_TASK PROMPT:_ Return exactly the span of lines in the following data that opens with the line containing "Protein AF-F9S2R4-F1 (afdb_monomer_lite)" and closes with the line containing "ATOM 2 C CA . HIS". Include nothing else.

_RECORDS PROVIDED:_

--- START ---

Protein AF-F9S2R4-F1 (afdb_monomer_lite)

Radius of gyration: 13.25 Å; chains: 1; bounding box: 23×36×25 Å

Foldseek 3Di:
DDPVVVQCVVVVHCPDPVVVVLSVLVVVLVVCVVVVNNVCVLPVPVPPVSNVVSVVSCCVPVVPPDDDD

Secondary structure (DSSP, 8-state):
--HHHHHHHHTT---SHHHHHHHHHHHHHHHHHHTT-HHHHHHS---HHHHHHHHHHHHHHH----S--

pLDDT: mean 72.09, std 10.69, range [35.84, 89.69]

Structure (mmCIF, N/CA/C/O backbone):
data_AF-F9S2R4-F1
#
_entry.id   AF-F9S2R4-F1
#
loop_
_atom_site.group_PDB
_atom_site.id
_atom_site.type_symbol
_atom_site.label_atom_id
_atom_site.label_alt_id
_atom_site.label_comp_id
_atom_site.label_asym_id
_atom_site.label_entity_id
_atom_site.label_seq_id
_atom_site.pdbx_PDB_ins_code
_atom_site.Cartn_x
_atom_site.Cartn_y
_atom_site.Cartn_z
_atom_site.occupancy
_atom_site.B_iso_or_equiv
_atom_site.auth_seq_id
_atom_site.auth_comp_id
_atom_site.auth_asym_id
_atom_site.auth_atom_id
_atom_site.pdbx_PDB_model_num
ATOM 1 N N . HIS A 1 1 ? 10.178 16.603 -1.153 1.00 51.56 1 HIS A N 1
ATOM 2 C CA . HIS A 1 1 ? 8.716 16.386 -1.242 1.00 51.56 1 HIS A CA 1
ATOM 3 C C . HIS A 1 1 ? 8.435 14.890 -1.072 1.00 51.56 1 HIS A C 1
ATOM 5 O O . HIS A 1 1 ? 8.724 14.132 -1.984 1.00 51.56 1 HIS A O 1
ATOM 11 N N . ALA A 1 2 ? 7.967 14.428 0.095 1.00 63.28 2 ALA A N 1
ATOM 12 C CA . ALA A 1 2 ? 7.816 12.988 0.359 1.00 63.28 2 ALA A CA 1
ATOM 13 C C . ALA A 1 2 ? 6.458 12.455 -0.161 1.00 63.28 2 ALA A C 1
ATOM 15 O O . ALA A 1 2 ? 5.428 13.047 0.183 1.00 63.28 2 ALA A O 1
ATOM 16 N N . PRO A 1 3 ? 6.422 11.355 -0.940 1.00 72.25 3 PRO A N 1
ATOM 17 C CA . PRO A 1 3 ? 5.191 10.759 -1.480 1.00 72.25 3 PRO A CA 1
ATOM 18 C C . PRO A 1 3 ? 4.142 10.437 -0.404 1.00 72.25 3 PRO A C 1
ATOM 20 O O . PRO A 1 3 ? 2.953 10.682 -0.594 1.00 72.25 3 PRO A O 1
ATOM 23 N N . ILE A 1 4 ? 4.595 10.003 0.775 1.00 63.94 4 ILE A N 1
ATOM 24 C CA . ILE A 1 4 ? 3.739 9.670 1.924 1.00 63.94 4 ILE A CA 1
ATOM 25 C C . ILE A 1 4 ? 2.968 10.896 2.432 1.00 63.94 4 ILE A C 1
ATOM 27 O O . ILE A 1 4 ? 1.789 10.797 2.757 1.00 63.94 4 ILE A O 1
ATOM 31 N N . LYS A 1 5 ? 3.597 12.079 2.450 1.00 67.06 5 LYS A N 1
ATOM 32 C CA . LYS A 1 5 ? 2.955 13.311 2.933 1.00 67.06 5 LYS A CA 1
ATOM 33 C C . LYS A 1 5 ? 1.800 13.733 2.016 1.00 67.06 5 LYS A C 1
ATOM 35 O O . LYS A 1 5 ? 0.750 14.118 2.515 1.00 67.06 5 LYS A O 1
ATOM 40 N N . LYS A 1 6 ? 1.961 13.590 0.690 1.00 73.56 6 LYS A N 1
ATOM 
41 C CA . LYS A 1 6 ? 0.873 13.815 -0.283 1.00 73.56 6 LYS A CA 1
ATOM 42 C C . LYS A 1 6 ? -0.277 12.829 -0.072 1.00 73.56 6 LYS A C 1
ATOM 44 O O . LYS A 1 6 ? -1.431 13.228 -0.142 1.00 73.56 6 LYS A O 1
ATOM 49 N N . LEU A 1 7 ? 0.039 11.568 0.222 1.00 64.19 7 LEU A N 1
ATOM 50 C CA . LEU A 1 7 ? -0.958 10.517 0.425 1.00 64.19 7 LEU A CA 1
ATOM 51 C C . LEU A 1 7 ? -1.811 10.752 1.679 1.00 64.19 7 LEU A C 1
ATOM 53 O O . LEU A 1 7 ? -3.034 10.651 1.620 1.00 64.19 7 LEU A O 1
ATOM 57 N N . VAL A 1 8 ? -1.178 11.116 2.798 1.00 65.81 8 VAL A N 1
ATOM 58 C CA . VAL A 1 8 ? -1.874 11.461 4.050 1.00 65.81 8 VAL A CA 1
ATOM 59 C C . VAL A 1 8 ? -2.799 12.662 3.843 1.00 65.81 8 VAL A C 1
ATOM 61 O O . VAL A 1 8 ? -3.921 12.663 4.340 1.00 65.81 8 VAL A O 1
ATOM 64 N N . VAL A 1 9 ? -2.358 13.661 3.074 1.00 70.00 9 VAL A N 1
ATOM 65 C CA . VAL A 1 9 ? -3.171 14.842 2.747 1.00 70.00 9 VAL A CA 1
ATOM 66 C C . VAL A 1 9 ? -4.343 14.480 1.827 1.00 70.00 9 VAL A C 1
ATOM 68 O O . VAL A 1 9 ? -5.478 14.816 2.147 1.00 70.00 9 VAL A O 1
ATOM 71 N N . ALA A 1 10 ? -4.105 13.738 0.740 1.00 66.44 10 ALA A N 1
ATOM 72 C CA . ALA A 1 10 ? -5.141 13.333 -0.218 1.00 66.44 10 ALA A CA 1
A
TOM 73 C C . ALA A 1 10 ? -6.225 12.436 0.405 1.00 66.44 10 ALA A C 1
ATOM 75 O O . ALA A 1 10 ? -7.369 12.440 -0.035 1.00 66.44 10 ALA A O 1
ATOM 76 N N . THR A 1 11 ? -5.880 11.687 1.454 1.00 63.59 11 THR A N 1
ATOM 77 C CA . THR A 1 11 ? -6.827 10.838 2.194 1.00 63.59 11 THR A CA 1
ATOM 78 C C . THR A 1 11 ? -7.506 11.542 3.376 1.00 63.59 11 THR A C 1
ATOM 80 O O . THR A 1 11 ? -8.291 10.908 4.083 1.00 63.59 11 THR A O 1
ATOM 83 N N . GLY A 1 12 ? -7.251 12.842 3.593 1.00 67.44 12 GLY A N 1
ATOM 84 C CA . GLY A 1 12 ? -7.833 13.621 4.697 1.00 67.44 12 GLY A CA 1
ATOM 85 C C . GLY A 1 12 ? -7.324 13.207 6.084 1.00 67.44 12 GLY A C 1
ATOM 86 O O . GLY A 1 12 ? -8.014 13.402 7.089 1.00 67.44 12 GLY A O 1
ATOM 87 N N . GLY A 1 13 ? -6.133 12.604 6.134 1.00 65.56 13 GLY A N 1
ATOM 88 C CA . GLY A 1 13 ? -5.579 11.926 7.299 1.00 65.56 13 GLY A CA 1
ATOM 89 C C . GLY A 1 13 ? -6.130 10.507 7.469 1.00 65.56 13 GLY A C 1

--- END ---
--- START ---

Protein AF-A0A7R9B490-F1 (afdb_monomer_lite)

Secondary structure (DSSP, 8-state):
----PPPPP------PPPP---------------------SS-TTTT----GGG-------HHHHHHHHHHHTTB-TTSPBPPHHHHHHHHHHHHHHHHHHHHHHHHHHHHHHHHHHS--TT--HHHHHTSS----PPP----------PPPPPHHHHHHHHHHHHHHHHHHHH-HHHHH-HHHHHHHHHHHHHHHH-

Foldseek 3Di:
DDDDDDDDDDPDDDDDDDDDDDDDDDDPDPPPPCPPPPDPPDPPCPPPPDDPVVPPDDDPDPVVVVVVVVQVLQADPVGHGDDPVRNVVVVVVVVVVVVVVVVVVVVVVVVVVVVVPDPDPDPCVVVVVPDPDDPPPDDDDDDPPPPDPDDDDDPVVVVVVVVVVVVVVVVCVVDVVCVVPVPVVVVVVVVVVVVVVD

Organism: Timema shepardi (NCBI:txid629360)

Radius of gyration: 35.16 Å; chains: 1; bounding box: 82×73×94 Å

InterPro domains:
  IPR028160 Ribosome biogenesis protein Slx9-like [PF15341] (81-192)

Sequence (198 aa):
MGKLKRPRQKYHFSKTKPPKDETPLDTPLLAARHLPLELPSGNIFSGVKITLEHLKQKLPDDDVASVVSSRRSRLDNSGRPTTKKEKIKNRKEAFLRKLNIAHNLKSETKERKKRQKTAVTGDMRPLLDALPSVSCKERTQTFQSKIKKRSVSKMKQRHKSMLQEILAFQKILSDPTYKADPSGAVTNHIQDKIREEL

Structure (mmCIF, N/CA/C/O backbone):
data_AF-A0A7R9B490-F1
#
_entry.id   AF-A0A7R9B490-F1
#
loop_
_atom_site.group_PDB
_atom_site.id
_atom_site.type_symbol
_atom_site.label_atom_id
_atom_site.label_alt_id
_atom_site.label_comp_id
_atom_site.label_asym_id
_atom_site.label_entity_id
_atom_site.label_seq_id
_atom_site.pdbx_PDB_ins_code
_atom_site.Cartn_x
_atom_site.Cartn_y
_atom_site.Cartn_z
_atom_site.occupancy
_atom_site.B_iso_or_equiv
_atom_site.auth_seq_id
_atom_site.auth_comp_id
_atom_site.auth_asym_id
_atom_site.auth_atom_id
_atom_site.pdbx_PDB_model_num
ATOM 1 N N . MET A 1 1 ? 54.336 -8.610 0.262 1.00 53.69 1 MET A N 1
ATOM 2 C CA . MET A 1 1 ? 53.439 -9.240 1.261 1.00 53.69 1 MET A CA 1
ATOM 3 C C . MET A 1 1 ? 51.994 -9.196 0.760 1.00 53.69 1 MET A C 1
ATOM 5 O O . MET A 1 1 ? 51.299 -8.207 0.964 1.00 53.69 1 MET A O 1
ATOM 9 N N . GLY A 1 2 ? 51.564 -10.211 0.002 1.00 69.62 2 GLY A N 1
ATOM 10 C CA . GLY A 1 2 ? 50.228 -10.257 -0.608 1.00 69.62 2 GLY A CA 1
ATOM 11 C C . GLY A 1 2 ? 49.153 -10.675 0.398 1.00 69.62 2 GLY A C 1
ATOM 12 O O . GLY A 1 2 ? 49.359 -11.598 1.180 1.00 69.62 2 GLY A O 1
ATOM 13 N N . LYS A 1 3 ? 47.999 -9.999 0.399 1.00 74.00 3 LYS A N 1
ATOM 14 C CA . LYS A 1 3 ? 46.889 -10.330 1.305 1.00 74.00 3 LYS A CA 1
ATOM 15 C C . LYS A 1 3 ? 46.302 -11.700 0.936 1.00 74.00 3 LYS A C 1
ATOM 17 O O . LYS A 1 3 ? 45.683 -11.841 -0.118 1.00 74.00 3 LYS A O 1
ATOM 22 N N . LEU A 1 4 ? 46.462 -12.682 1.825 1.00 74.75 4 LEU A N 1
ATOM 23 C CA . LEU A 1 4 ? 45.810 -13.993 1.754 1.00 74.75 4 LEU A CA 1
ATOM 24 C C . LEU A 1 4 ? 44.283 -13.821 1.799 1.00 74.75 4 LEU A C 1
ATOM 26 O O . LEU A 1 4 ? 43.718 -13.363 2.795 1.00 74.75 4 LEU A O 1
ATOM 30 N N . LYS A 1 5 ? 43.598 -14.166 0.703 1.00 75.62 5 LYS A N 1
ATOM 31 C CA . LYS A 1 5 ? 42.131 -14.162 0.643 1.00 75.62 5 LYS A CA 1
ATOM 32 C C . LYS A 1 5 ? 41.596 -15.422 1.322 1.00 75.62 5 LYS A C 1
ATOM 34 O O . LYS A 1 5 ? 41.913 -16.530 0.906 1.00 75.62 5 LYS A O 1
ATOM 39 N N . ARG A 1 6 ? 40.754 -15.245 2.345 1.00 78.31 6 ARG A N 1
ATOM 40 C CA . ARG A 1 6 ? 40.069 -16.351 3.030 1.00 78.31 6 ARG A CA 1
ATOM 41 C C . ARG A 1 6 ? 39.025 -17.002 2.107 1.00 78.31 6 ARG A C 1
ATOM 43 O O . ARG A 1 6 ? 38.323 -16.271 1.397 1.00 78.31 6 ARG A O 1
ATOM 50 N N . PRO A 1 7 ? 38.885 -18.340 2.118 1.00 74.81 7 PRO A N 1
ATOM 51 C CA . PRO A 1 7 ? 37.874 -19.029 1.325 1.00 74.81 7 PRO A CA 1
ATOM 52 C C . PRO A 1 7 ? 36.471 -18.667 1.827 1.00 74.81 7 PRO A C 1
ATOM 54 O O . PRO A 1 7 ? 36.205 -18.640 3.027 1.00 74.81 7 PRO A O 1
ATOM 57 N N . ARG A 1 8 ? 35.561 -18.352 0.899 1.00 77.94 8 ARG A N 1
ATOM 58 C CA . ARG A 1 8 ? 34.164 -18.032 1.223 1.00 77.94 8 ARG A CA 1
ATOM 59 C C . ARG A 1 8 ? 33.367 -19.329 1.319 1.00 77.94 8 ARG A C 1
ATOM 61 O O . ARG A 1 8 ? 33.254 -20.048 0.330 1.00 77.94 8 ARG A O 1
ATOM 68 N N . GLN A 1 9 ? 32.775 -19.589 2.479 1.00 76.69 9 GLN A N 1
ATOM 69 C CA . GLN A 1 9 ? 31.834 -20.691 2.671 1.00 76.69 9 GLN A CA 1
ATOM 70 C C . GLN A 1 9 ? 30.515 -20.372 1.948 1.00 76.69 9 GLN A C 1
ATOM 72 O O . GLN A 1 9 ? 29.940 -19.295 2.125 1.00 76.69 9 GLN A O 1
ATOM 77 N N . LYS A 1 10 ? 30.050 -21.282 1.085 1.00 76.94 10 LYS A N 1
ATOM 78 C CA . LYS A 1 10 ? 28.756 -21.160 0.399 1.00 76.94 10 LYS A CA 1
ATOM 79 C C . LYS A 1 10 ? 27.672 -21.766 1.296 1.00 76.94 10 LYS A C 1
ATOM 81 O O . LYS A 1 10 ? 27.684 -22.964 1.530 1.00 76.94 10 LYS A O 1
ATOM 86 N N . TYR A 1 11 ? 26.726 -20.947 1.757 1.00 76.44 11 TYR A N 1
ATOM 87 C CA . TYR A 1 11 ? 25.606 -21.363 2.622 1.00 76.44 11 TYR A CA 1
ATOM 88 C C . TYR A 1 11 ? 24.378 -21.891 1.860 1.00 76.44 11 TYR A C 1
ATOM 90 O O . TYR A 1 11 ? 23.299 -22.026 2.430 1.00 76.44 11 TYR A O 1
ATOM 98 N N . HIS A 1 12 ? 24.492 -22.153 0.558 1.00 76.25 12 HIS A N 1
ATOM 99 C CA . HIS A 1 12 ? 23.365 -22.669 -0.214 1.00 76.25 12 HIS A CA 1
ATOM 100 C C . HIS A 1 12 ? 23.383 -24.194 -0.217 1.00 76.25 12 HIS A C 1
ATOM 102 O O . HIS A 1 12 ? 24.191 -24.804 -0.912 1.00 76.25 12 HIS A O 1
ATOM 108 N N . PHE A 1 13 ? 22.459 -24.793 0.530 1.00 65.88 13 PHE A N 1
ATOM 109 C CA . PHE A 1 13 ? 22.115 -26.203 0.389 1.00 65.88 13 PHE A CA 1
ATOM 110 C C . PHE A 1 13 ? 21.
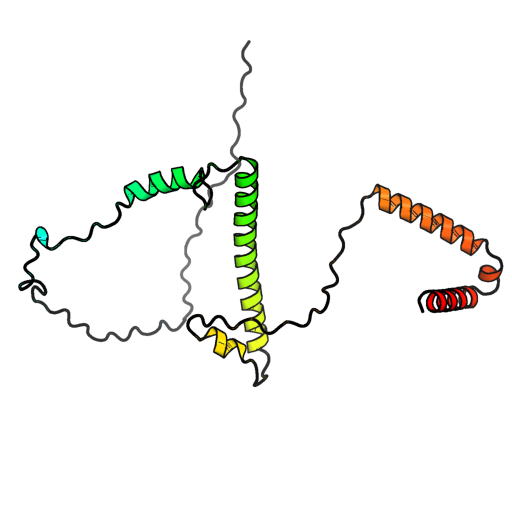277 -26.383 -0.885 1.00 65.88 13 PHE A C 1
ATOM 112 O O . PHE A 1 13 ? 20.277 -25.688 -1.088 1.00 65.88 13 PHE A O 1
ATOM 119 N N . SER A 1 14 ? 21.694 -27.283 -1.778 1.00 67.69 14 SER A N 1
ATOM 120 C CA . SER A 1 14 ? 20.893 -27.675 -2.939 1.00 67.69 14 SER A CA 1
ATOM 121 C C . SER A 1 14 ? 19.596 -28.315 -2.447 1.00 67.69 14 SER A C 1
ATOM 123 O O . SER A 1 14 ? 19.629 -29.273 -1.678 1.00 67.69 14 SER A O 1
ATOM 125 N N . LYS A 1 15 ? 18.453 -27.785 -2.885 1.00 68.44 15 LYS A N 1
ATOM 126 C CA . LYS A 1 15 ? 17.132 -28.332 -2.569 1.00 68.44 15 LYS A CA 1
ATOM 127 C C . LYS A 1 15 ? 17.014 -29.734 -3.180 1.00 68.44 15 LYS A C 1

--- END ---

_RESPONSE TO THIS TASK:_
Protein AF-F9S2R4-F1 (afdb_monomer_lite)

Radius of gyration: 13.25 Å; chains: 1; bounding box: 23×36×25 Å

Foldseek 3Di:
DDPVVVQCVVVVHCPDPVVVVLSVLVVVLVVCVVVVNNVCVLPVPVPPVSNVVSVVSCCVPVVPPDDDD

Secondary structure (DSSP, 8-state):
--HHHHHHHHTT---SHHHHHHHHHHHHHHHHHHTT-HHHHHHS---HHHHHHHHHHHHHHH----S--

pLDDT: mean 72.09, std 10.69, range [35.84, 89.69]

Structure (mmCIF, N/CA/C/O backbone):
data_AF-F9S2R4-F1
#
_entry.id   AF-F9S2R4-F1
#
loop_
_atom_site.group_PDB
_atom_site.id
_atom_site.type_symbol
_atom_site.label_atom_id
_atom_site.label_alt_id
_atom_site.label_comp_id
_atom_site.label_asym_id
_atom_site.label_entity_id
_atom_site.label_seq_id
_atom_site.pdbx_PDB_ins_code
_atom_site.Cartn_x
_atom_site.Cartn_y
_atom_site.Cartn_z
_atom_site.occupancy
_atom_site.B_iso_or_equiv
_atom_site.auth_seq_id
_atom_site.auth_comp_id
_atom_site.auth_asym_id
_atom_site.auth_atom_id
_atom_site.pdbx_PDB_model_num
ATOM 1 N N . HIS A 1 1 ? 10.178 16.603 -1.153 1.00 51.56 1 HIS A N 1
ATOM 2 C CA . HIS A 1 1 ? 8.716 16.386 -1.242 1.00 51.56 1 HIS A CA 1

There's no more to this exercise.